_GIVEN RECORDS_.
BEGIN

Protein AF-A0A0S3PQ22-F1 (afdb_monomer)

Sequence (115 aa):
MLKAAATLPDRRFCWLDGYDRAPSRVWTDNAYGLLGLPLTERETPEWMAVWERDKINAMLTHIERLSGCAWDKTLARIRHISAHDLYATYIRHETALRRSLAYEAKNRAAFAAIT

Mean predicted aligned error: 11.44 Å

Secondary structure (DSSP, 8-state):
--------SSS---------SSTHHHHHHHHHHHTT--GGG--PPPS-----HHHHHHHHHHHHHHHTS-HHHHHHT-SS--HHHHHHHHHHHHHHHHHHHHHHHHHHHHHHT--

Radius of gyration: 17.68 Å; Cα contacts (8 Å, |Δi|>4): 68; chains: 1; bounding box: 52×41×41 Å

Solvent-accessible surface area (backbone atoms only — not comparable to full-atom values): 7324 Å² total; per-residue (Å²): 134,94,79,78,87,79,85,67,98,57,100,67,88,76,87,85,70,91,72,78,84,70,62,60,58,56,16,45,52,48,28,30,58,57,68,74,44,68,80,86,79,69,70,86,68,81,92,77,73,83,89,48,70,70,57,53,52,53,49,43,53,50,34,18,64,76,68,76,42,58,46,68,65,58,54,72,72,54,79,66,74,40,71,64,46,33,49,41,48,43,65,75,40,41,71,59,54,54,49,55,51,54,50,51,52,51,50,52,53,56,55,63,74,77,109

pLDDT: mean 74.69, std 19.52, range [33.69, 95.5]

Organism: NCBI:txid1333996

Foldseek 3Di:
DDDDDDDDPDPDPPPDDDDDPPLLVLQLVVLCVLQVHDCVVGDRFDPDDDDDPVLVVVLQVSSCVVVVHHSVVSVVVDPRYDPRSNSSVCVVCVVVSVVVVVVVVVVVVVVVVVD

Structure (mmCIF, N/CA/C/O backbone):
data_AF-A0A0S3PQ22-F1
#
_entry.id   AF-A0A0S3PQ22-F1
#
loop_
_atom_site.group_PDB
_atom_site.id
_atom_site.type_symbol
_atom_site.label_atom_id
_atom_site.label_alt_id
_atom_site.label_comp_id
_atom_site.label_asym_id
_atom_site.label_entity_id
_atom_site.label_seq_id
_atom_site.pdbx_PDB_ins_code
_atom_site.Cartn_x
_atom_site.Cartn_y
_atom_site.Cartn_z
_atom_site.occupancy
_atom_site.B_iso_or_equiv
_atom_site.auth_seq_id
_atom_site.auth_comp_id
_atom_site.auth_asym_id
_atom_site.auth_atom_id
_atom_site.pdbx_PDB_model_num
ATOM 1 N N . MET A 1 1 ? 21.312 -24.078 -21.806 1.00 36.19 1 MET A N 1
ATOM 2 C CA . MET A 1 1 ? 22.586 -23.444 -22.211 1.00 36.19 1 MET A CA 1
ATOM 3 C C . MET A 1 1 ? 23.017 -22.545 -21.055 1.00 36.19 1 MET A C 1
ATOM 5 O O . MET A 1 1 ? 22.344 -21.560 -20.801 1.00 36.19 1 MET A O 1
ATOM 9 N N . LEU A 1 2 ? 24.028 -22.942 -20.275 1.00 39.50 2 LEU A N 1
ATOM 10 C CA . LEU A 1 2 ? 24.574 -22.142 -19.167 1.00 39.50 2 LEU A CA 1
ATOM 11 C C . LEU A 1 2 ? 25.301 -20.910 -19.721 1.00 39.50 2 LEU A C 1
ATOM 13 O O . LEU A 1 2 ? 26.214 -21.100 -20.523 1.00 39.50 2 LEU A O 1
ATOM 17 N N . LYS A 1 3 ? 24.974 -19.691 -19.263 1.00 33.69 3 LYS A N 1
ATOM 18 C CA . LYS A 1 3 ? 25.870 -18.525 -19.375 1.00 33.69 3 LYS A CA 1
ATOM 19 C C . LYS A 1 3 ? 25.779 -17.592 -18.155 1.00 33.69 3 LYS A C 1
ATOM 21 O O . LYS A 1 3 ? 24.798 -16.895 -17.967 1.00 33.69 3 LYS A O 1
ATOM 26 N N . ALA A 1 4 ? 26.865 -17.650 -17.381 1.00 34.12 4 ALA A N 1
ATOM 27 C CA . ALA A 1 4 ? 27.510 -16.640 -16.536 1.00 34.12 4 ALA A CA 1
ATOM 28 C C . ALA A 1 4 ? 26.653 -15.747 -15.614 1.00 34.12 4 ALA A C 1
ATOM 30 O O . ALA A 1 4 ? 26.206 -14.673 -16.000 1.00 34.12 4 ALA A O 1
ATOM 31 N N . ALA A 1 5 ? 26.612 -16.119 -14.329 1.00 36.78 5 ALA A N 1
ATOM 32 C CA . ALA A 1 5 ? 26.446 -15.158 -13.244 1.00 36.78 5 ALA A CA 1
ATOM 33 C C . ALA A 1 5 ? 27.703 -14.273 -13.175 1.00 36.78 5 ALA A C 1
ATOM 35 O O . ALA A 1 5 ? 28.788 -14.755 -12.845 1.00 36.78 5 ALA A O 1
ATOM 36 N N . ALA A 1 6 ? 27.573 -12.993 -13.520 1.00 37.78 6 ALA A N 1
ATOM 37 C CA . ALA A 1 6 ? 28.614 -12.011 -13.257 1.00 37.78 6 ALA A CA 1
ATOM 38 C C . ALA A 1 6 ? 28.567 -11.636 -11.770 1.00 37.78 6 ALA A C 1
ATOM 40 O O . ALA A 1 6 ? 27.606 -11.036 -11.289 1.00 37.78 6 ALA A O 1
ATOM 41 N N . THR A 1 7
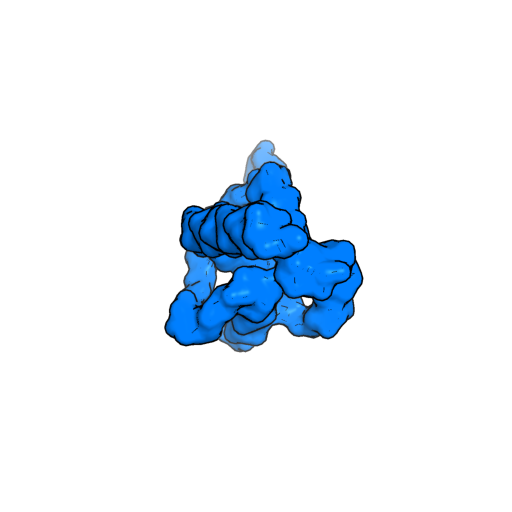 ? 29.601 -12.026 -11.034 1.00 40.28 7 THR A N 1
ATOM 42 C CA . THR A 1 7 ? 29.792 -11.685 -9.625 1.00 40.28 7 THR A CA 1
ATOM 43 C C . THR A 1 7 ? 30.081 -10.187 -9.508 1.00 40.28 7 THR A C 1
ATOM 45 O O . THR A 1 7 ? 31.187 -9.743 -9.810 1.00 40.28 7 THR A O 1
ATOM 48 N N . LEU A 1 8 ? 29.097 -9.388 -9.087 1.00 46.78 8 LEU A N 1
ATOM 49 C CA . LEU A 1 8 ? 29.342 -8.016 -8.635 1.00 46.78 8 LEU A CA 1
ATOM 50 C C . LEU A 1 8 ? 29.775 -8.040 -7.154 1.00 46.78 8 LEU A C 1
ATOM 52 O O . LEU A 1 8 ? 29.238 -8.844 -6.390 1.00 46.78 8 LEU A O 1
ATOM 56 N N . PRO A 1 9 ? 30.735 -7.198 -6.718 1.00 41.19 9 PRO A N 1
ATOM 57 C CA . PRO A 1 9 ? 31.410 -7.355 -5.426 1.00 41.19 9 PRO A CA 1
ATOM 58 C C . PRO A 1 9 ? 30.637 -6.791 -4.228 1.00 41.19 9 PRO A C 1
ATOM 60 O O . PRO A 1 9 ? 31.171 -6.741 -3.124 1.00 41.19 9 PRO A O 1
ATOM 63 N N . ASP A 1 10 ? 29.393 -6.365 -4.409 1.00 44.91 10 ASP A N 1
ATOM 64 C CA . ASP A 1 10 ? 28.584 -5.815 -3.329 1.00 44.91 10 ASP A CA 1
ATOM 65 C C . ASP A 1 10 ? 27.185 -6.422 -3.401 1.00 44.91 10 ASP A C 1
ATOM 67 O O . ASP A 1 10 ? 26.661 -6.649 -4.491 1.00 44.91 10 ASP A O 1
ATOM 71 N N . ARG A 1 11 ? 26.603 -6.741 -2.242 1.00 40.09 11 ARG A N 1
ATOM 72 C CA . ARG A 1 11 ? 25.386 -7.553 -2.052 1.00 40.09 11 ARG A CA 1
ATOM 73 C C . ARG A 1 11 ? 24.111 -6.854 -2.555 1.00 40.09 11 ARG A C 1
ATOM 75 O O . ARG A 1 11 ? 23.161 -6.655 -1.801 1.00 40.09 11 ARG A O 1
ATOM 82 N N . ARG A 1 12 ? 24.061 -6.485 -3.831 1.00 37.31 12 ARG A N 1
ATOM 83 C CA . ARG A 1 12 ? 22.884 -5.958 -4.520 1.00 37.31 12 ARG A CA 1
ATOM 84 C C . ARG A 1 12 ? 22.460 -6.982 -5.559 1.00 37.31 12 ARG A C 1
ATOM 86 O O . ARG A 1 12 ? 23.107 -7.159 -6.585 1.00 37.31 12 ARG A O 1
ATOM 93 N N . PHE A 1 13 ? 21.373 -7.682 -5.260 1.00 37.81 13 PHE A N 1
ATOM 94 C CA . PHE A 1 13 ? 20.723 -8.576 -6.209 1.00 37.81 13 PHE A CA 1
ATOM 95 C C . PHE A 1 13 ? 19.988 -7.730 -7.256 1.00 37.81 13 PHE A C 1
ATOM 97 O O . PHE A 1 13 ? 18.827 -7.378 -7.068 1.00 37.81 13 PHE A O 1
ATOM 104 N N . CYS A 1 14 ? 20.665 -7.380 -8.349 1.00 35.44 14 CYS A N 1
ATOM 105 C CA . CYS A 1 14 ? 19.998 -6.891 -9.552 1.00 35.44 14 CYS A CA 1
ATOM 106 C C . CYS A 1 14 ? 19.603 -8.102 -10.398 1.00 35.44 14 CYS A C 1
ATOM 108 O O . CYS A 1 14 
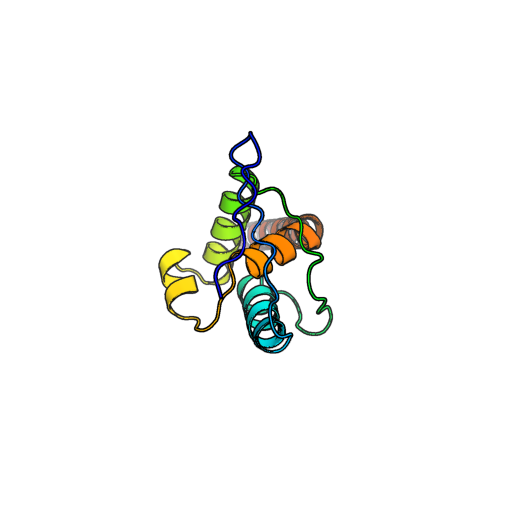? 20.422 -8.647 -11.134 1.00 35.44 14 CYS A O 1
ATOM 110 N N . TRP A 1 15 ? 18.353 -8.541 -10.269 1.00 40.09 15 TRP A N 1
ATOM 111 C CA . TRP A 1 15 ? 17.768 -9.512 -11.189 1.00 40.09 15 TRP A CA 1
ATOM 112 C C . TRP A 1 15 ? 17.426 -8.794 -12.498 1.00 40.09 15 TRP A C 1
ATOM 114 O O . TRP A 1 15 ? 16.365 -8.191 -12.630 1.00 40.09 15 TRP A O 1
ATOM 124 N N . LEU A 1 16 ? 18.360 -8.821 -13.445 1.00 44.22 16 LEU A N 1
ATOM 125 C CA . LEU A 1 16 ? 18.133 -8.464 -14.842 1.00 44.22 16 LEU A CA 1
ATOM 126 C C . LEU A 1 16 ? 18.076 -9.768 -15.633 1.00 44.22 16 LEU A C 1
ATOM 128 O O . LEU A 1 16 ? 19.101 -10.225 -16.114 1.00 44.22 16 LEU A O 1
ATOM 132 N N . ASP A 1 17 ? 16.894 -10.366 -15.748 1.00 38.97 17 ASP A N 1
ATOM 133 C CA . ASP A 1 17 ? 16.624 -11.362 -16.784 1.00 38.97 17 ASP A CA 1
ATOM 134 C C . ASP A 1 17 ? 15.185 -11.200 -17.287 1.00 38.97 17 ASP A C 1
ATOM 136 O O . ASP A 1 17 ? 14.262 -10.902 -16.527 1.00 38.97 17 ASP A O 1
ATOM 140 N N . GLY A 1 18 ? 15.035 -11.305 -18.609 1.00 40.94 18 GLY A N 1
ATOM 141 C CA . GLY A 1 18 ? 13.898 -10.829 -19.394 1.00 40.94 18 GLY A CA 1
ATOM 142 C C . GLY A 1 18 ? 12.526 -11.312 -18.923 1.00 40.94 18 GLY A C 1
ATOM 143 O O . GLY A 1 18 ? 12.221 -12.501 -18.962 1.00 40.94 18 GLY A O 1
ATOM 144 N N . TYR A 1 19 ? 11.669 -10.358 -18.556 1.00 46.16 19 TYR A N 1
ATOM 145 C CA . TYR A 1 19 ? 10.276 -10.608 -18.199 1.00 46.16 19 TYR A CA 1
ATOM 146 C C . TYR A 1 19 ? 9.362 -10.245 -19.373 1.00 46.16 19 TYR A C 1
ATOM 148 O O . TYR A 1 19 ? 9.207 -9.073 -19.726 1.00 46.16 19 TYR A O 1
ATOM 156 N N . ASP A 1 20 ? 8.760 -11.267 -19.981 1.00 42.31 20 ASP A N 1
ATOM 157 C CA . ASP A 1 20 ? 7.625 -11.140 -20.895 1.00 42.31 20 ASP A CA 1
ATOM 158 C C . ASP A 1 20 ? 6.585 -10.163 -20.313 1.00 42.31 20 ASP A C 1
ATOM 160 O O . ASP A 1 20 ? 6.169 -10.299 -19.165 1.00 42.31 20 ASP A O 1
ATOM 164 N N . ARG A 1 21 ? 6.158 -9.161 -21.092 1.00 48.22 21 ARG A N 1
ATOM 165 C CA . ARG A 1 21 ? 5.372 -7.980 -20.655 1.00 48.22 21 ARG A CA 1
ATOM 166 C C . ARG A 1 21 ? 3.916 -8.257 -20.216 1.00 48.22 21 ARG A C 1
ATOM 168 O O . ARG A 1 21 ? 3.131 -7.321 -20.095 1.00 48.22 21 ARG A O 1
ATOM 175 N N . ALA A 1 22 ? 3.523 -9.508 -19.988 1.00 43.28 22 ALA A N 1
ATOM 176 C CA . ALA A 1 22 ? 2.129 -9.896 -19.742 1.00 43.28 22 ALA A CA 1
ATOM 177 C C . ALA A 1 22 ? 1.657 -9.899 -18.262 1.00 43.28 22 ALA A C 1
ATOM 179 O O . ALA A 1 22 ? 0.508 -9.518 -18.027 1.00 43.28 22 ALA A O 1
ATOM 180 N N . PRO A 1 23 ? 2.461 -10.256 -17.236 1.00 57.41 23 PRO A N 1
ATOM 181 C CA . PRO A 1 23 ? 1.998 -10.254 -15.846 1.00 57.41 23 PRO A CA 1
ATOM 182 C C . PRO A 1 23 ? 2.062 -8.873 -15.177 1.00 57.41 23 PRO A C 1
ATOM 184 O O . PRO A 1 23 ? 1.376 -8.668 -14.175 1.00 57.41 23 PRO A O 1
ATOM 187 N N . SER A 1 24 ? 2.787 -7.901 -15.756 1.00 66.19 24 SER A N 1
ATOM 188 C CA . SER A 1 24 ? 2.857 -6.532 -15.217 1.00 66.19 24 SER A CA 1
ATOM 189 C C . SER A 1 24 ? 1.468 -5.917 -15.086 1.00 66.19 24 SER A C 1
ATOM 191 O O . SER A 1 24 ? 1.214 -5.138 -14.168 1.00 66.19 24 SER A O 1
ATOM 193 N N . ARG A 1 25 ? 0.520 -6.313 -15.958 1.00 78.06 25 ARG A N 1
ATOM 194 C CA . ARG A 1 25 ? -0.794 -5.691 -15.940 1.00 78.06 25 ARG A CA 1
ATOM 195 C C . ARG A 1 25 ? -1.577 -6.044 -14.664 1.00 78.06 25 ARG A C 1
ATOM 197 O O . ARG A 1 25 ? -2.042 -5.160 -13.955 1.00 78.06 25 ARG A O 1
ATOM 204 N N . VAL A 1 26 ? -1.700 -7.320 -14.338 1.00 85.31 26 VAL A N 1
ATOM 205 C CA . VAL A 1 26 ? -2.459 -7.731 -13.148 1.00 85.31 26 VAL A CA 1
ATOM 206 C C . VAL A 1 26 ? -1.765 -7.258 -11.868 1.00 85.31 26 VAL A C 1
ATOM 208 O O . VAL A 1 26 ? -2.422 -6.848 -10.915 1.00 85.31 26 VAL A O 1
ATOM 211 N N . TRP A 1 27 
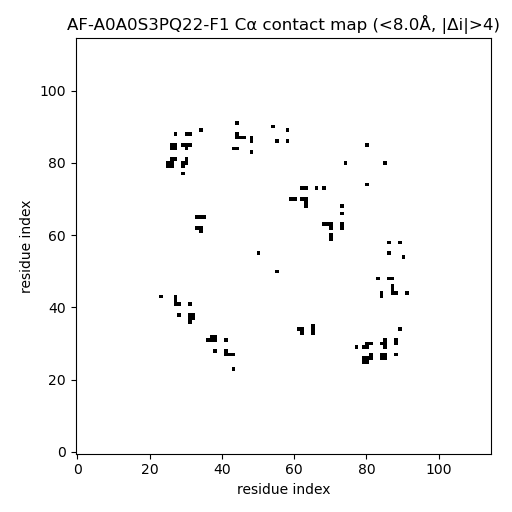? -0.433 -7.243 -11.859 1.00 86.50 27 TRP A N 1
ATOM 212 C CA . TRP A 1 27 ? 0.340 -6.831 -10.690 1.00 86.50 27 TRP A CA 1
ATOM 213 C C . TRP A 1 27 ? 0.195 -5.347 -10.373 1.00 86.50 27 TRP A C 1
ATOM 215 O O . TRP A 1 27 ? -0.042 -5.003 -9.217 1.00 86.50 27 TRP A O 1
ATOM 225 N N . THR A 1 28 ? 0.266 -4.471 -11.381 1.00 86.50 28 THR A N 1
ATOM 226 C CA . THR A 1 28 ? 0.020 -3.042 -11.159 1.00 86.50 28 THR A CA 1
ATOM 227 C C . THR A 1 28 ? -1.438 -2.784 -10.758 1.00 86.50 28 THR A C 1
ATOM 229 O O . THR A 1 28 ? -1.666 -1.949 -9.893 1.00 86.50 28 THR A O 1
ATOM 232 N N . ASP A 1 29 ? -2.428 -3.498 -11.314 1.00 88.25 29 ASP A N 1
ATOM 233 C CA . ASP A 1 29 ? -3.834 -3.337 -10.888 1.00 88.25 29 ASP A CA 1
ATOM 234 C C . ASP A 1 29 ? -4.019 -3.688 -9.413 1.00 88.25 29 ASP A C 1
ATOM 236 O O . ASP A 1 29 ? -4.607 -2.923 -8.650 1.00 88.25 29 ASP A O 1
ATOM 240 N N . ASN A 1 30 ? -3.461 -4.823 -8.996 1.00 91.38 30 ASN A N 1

END

_EXERCISE INSTRUCTIONS_. Could you restate, word for word, the lines above from the one with "ATOM 182 C C" to the one with "ATOM 193 N N", both included?

_TASK RESULT_.
ATOM 182 C C . PRO A 1 23 ? 2.062 -8.873 -15.177 1.00 57.41 23 PRO A C 1
ATOM 184 O O . PRO A 1 23 ? 1.376 -8.668 -14.175 1.00 57.41 23 PRO A O 1
ATOM 187 N N . SER A 1 24 ? 2.787 -7.901 -15.756 1.00 66.19 24 SER A N 1
ATOM 188 C CA . SER A 1 24 ? 2.857 -6.532 -15.217 1.00 66.19 24 SER A CA 1
ATOM 189 C C . SER A 1 24 ? 1.468 -5.917 -15.086 1.00 66.19 24 SER A C 1
ATOM 191 O O . SER A 1 24 ? 1.214 -5.138 -14.168 1.00 66.19 24 SER A O 1
ATOM 193 N N . ARG A 1 25 ? 0.520 -6.313 -15.958 1.00 78.06 25 ARG A N 1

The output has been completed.